Collected data:
--------------------

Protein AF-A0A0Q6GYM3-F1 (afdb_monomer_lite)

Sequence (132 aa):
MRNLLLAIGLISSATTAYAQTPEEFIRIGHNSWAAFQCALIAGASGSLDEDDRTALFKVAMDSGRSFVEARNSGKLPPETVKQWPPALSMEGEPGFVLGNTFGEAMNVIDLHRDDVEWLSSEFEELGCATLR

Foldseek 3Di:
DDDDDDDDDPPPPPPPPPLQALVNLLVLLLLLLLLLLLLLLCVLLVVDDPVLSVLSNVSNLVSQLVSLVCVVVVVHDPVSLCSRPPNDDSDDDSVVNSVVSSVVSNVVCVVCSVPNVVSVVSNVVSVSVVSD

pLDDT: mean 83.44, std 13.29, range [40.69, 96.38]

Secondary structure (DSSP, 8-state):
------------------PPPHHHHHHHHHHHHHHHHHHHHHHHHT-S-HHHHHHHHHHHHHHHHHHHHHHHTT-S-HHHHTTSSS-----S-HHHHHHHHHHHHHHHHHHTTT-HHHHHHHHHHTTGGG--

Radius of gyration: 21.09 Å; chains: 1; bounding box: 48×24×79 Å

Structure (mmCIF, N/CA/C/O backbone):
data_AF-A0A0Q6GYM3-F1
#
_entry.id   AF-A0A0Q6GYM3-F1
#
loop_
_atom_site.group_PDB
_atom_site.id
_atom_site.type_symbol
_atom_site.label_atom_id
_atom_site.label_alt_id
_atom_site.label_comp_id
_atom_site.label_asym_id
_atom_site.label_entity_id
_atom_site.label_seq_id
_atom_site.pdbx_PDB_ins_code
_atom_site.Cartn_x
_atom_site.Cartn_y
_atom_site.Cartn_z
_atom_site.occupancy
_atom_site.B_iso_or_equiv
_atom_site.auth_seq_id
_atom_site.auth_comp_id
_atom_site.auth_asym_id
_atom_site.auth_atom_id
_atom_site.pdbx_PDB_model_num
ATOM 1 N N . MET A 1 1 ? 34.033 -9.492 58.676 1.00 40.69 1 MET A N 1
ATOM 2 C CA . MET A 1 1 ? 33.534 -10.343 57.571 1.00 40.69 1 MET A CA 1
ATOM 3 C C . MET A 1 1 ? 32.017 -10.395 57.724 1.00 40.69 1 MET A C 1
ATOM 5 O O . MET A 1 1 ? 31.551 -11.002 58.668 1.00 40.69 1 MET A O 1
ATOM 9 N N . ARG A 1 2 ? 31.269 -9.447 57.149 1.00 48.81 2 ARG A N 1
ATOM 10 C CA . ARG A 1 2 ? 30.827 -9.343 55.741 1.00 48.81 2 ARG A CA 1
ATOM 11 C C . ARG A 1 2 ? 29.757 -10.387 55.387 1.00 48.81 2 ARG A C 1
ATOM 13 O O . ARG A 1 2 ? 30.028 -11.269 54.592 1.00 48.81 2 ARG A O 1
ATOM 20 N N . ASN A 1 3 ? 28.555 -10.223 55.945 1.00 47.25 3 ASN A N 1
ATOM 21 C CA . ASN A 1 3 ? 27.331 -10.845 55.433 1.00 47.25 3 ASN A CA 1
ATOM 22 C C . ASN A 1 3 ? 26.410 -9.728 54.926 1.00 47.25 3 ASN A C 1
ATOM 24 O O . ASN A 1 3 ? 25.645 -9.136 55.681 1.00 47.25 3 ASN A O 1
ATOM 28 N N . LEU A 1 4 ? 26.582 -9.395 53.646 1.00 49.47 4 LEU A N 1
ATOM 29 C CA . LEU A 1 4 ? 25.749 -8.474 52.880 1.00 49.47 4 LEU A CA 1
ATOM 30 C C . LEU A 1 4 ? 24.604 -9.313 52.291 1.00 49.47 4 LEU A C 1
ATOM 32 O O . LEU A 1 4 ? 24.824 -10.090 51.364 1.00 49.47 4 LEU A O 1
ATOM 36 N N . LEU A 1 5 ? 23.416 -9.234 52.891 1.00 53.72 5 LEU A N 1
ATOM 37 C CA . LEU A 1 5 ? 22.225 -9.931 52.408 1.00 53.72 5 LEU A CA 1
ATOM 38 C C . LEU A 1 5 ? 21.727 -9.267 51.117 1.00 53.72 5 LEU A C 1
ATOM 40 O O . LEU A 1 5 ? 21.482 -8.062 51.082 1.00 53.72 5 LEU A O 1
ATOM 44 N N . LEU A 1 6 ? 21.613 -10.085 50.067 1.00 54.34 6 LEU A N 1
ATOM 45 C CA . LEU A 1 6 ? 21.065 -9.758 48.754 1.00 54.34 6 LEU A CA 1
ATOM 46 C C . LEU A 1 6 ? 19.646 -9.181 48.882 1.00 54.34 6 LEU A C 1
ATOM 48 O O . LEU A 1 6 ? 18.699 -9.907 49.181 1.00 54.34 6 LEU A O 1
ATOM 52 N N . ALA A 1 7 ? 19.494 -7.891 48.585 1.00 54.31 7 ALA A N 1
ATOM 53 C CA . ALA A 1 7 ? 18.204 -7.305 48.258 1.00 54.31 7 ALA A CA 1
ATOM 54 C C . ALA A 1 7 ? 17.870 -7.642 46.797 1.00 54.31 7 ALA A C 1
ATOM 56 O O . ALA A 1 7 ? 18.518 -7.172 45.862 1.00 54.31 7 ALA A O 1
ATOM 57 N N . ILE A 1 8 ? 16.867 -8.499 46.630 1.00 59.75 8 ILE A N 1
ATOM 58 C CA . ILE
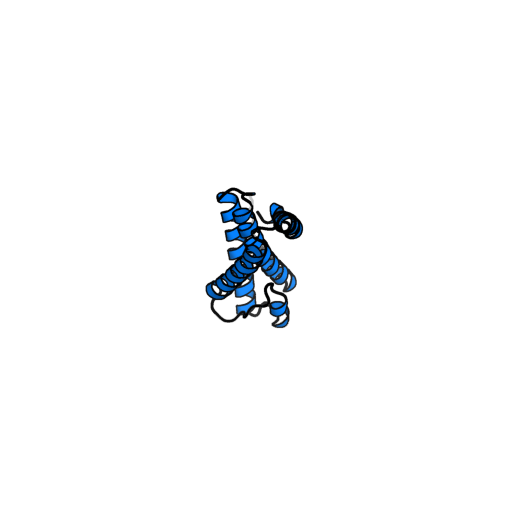 A 1 8 ? 16.218 -8.847 45.367 1.00 59.75 8 ILE A CA 1
ATOM 59 C C . ILE A 1 8 ? 15.528 -7.585 44.836 1.00 59.75 8 ILE A C 1
ATOM 61 O O . ILE A 1 8 ? 14.446 -7.219 45.286 1.00 59.75 8 ILE A O 1
ATOM 65 N N . GLY A 1 9 ? 16.177 -6.895 43.902 1.00 55.91 9 GLY A N 1
ATOM 66 C CA . GLY A 1 9 ? 15.578 -5.825 43.112 1.00 55.91 9 GLY A CA 1
ATOM 67 C C . GLY A 1 9 ? 15.166 -6.366 41.750 1.00 55.91 9 GLY A C 1
ATOM 68 O O . GLY A 1 9 ? 15.931 -6.249 40.796 1.00 55.91 9 G
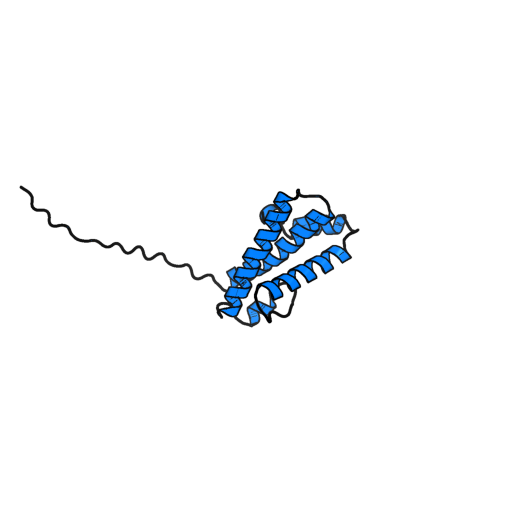LY A O 1
ATOM 69 N N . LEU A 1 10 ? 13.976 -6.969 41.652 1.00 52.12 10 LEU A N 1
ATOM 70 C CA . LEU A 1 10 ? 13.304 -7.144 40.362 1.00 52.12 10 LEU A CA 1
ATOM 71 C C . LEU A 1 10 ? 12.949 -5.746 39.841 1.00 52.12 10 LEU A C 1
ATOM 73 O O . LEU A 1 10 ? 11.904 -5.187 40.169 1.00 52.12 10 LEU A O 1
ATOM 77 N N . ILE A 1 11 ? 13.842 -5.162 39.048 1.00 58.69 11 ILE A N 1
ATOM 78 C CA . ILE A 1 11 ? 13.512 -4.016 38.208 1.00 58.69 11 ILE A CA 1
ATOM 79 C C . ILE A 1 11 ? 12.746 -4.597 37.022 1.00 58.69 11 ILE A C 1
ATOM 81 O O . ILE A 1 11 ? 13.324 -4.984 36.009 1.00 58.69 11 ILE A O 1
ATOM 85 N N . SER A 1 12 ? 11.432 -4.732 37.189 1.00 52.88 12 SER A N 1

--------------------

# [REQUIREMENT]
Given the records above, reproduce precisely and only the lines between the line holding "ATOM 40 O O" and the line holding "ATOM 58 C CA . ILE", inclusive.

# [SOLUTION FOR THIS TASK]
ATOM 40 O O . LEU A 1 5 ? 21.482 -8.062 51.082 1.00 53.72 5 LEU A O 1
ATOM 44 N N . LEU A 1 6 ? 21.613 -10.085 50.067 1.00 54.34 6 LEU A N 1
ATOM 45 C CA . LEU A 1 6 ? 21.065 -9.758 48.754 1.00 54.34 6 LEU A CA 1
ATOM 46 C C . LEU A 1 6 ? 19.646 -9.181 48.882 1.00 54.34 6 LEU A C 1
ATOM 48 O O . LEU A 1 6 ? 18.699 -9.907 49.181 1.00 54.34 6 LEU A O 1
ATOM 52 N N . ALA A 1 7 ? 19.494 -7.891 48.585 1.00 54.31 7 ALA A N 1
ATOM 53 C CA . ALA A 1 7 ? 18.204 -7.305 48.258 1.00 54.31 7 ALA A CA 1
ATOM 54 C C . ALA A 1 7 ? 17.870 -7.642 46.797 1.00 54.31 7 ALA A C 1
ATOM 56 O O . ALA A 1 7 ? 18.518 -7.172 45.862 1.00 54.31 7 ALA A O 1
ATOM 57 N N . ILE A 1 8 ? 16.867 -8.499 46.630 1.00 59.75 8 ILE A N 1
ATOM 58 C CA . ILE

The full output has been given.